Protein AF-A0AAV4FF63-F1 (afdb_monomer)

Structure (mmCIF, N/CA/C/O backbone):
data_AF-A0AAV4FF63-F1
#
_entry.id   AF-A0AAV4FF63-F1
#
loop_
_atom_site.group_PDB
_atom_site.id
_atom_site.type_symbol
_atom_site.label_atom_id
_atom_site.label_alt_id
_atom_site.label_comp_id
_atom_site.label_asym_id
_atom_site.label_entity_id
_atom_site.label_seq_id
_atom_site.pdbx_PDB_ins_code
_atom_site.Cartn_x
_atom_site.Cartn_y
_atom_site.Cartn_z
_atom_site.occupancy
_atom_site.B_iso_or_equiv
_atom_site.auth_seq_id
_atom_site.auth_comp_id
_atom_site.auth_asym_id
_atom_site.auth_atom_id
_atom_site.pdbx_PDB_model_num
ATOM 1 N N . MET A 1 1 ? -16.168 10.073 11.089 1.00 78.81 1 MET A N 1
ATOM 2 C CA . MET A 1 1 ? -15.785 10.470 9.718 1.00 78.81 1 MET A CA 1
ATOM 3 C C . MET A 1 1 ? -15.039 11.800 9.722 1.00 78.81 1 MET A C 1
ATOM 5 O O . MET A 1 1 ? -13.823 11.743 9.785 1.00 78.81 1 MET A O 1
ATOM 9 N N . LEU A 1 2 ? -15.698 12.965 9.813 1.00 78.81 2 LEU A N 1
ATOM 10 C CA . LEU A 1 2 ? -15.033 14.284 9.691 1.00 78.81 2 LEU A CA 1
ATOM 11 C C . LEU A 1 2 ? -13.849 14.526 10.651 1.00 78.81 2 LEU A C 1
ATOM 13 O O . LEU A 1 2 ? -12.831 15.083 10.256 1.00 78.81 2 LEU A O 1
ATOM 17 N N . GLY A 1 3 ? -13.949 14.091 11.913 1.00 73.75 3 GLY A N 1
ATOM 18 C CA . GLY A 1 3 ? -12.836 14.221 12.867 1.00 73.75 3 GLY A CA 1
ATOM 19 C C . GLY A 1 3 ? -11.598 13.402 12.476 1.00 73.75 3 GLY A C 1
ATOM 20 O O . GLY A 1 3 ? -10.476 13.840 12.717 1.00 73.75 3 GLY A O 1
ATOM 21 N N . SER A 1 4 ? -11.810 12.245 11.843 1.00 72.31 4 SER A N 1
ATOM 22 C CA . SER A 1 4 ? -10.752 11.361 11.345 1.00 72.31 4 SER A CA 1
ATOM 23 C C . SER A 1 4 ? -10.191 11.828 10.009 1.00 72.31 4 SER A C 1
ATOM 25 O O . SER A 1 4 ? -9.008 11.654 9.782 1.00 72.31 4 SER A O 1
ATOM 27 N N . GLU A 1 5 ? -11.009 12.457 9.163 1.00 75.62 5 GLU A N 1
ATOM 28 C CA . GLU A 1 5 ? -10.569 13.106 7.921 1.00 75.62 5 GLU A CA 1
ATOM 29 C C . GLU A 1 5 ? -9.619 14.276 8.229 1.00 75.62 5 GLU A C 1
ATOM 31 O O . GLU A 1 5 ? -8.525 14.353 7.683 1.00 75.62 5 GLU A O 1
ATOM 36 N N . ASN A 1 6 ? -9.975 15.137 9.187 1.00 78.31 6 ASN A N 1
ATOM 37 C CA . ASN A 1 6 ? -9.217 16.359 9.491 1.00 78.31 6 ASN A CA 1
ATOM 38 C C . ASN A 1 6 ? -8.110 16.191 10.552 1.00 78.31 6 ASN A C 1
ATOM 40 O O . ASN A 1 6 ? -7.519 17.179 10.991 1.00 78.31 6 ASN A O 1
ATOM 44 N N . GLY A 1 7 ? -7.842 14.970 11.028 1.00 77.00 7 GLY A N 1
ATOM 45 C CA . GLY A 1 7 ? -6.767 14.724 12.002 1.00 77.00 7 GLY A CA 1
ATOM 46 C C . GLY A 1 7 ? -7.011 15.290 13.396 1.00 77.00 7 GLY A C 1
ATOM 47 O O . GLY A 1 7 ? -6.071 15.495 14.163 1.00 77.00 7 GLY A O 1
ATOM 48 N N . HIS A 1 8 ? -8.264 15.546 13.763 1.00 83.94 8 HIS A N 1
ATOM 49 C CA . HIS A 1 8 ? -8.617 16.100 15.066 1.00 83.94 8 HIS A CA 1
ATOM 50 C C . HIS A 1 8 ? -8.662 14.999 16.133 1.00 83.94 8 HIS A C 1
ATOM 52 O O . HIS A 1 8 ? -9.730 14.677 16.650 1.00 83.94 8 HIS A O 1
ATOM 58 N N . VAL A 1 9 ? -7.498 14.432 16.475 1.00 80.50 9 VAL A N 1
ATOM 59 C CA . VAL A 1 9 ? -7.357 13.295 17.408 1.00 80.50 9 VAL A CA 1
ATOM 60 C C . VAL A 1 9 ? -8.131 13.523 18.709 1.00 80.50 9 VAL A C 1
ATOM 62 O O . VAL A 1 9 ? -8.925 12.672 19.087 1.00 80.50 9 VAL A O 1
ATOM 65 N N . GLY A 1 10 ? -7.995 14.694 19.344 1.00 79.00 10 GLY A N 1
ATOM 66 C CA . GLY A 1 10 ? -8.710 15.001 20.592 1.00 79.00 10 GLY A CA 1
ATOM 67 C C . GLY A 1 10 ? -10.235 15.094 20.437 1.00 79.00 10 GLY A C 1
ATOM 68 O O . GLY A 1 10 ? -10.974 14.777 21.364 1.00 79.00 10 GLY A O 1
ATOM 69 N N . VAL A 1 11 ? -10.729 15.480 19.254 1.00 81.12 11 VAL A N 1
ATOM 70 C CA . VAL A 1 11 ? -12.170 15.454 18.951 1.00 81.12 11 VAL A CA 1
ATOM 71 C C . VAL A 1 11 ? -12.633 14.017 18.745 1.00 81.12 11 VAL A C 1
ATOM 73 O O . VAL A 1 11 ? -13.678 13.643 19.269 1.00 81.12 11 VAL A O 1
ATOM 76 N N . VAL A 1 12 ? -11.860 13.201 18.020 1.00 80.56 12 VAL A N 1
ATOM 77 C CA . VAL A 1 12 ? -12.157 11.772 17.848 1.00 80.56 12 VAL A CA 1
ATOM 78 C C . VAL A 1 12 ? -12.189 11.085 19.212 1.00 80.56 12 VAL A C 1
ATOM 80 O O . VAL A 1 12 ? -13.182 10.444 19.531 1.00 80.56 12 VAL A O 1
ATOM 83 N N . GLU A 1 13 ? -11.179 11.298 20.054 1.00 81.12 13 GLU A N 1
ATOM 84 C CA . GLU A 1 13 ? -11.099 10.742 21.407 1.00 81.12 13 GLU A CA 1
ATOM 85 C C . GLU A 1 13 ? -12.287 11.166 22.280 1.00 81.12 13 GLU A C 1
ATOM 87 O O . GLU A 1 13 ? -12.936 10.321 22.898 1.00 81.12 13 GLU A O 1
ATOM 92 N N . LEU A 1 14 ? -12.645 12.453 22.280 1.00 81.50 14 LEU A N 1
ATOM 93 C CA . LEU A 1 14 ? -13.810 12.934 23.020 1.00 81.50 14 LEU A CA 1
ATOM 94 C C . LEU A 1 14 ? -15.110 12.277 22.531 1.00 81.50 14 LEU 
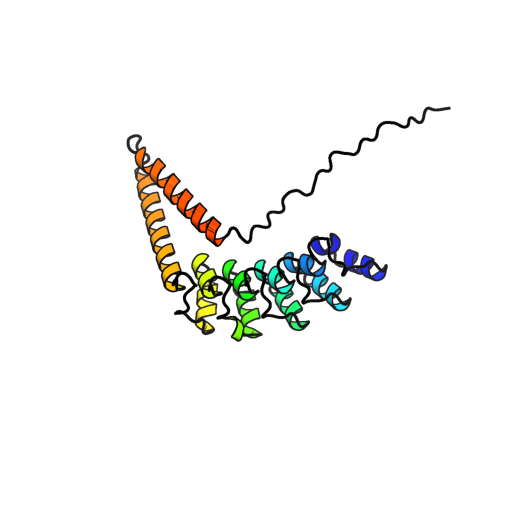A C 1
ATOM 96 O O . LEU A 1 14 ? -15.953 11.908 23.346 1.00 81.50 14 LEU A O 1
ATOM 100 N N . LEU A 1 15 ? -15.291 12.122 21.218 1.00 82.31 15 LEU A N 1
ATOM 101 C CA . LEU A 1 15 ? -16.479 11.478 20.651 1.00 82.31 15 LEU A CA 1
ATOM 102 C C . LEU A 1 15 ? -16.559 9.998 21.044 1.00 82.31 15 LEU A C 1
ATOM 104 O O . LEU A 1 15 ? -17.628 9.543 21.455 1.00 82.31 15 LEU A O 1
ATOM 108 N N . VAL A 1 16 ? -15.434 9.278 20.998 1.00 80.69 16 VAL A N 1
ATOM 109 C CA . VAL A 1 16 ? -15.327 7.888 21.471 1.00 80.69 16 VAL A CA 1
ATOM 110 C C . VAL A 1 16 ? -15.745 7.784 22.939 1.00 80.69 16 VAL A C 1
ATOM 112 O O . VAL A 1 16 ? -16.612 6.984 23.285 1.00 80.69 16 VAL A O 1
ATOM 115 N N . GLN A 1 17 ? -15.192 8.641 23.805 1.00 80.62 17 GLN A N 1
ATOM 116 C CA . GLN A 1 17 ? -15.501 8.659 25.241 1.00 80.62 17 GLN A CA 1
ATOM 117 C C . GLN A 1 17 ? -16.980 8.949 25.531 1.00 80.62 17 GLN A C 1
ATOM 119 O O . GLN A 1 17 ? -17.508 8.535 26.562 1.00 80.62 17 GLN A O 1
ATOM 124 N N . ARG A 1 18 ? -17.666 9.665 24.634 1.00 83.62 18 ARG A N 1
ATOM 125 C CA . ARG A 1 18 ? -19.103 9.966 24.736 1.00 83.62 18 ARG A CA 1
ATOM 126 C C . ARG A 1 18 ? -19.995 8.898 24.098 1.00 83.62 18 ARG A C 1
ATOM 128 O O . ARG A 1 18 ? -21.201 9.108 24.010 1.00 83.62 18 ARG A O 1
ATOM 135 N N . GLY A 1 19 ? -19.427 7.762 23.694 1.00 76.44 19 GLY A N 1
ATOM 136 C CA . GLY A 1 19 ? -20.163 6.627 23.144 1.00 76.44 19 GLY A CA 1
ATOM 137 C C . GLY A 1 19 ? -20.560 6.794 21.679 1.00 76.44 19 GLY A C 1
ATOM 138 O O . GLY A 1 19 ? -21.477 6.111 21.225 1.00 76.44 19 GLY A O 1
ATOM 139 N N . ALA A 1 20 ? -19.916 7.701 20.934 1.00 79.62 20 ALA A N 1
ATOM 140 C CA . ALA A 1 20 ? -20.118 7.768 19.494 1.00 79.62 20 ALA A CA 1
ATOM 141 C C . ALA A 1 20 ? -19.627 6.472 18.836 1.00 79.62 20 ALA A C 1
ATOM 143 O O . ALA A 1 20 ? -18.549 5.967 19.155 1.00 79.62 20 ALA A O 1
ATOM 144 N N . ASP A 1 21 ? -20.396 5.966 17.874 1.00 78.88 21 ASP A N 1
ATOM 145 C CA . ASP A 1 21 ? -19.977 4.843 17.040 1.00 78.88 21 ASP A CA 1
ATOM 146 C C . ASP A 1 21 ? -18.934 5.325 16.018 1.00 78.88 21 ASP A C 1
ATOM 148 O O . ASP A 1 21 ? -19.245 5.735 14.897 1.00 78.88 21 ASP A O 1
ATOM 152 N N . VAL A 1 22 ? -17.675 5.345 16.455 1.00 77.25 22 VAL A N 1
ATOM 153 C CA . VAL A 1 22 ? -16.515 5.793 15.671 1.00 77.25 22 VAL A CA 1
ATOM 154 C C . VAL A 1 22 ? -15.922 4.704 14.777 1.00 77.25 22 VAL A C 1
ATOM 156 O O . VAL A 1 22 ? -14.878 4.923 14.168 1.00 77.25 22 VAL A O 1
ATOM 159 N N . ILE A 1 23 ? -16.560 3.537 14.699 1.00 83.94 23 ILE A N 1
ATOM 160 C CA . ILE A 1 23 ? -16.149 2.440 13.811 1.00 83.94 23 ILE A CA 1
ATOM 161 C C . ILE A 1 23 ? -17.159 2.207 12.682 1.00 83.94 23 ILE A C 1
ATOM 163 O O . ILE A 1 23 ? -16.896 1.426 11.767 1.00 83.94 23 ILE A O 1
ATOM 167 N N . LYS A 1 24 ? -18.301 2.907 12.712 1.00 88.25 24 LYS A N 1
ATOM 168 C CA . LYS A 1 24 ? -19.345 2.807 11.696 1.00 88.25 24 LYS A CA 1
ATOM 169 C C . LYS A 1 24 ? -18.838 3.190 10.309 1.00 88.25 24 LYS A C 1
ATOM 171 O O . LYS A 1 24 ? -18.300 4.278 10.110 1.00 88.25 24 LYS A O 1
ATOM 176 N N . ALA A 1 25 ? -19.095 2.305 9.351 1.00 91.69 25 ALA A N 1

#####

PROBLEM STATEMENT: The lines to copy exactly start with the line above that has "ATOM 87 O O" and go on through the line that has "ATOM 102 C C"; please include both, add nothing else, and omit the pictures.

ANSWER BOX:
ATOM 87 O O . GLU A 1 13 ? -12.936 10.321 22.898 1.00 81.12 13 GLU A O 1
ATOM 92 N N . LEU A 1 14 ? -12.645 12.453 22.280 1.00 81.50 14 LEU A N 1
ATOM 93 C CA . LEU A 1 14 ? -13.810 12.934 23.020 1.00 81.50 14 LEU A CA 1
ATOM 94 C C . LEU A 1 14 ? -15.110 12.277 22.531 1.00 81.50 14 LEU 
A C 1
ATOM 96 O O . LEU A 1 14 ? -15.953 11.908 23.346 1.00 81.50 14 LEU A O 1
ATOM 100 N N . LEU A 1 15 ? -15.291 12.122 21.218 1.00 82.31 15 LEU A N 1
ATOM 101 C CA . LEU A 1 15 ? -16.479 11.478 20.651 1.00 82.31 15 LEU A CA 1
ATOM 102 C C . LEU A 1 15 ? -16.559 9.998 21.044 1.00 82.31 15 LEU A C 1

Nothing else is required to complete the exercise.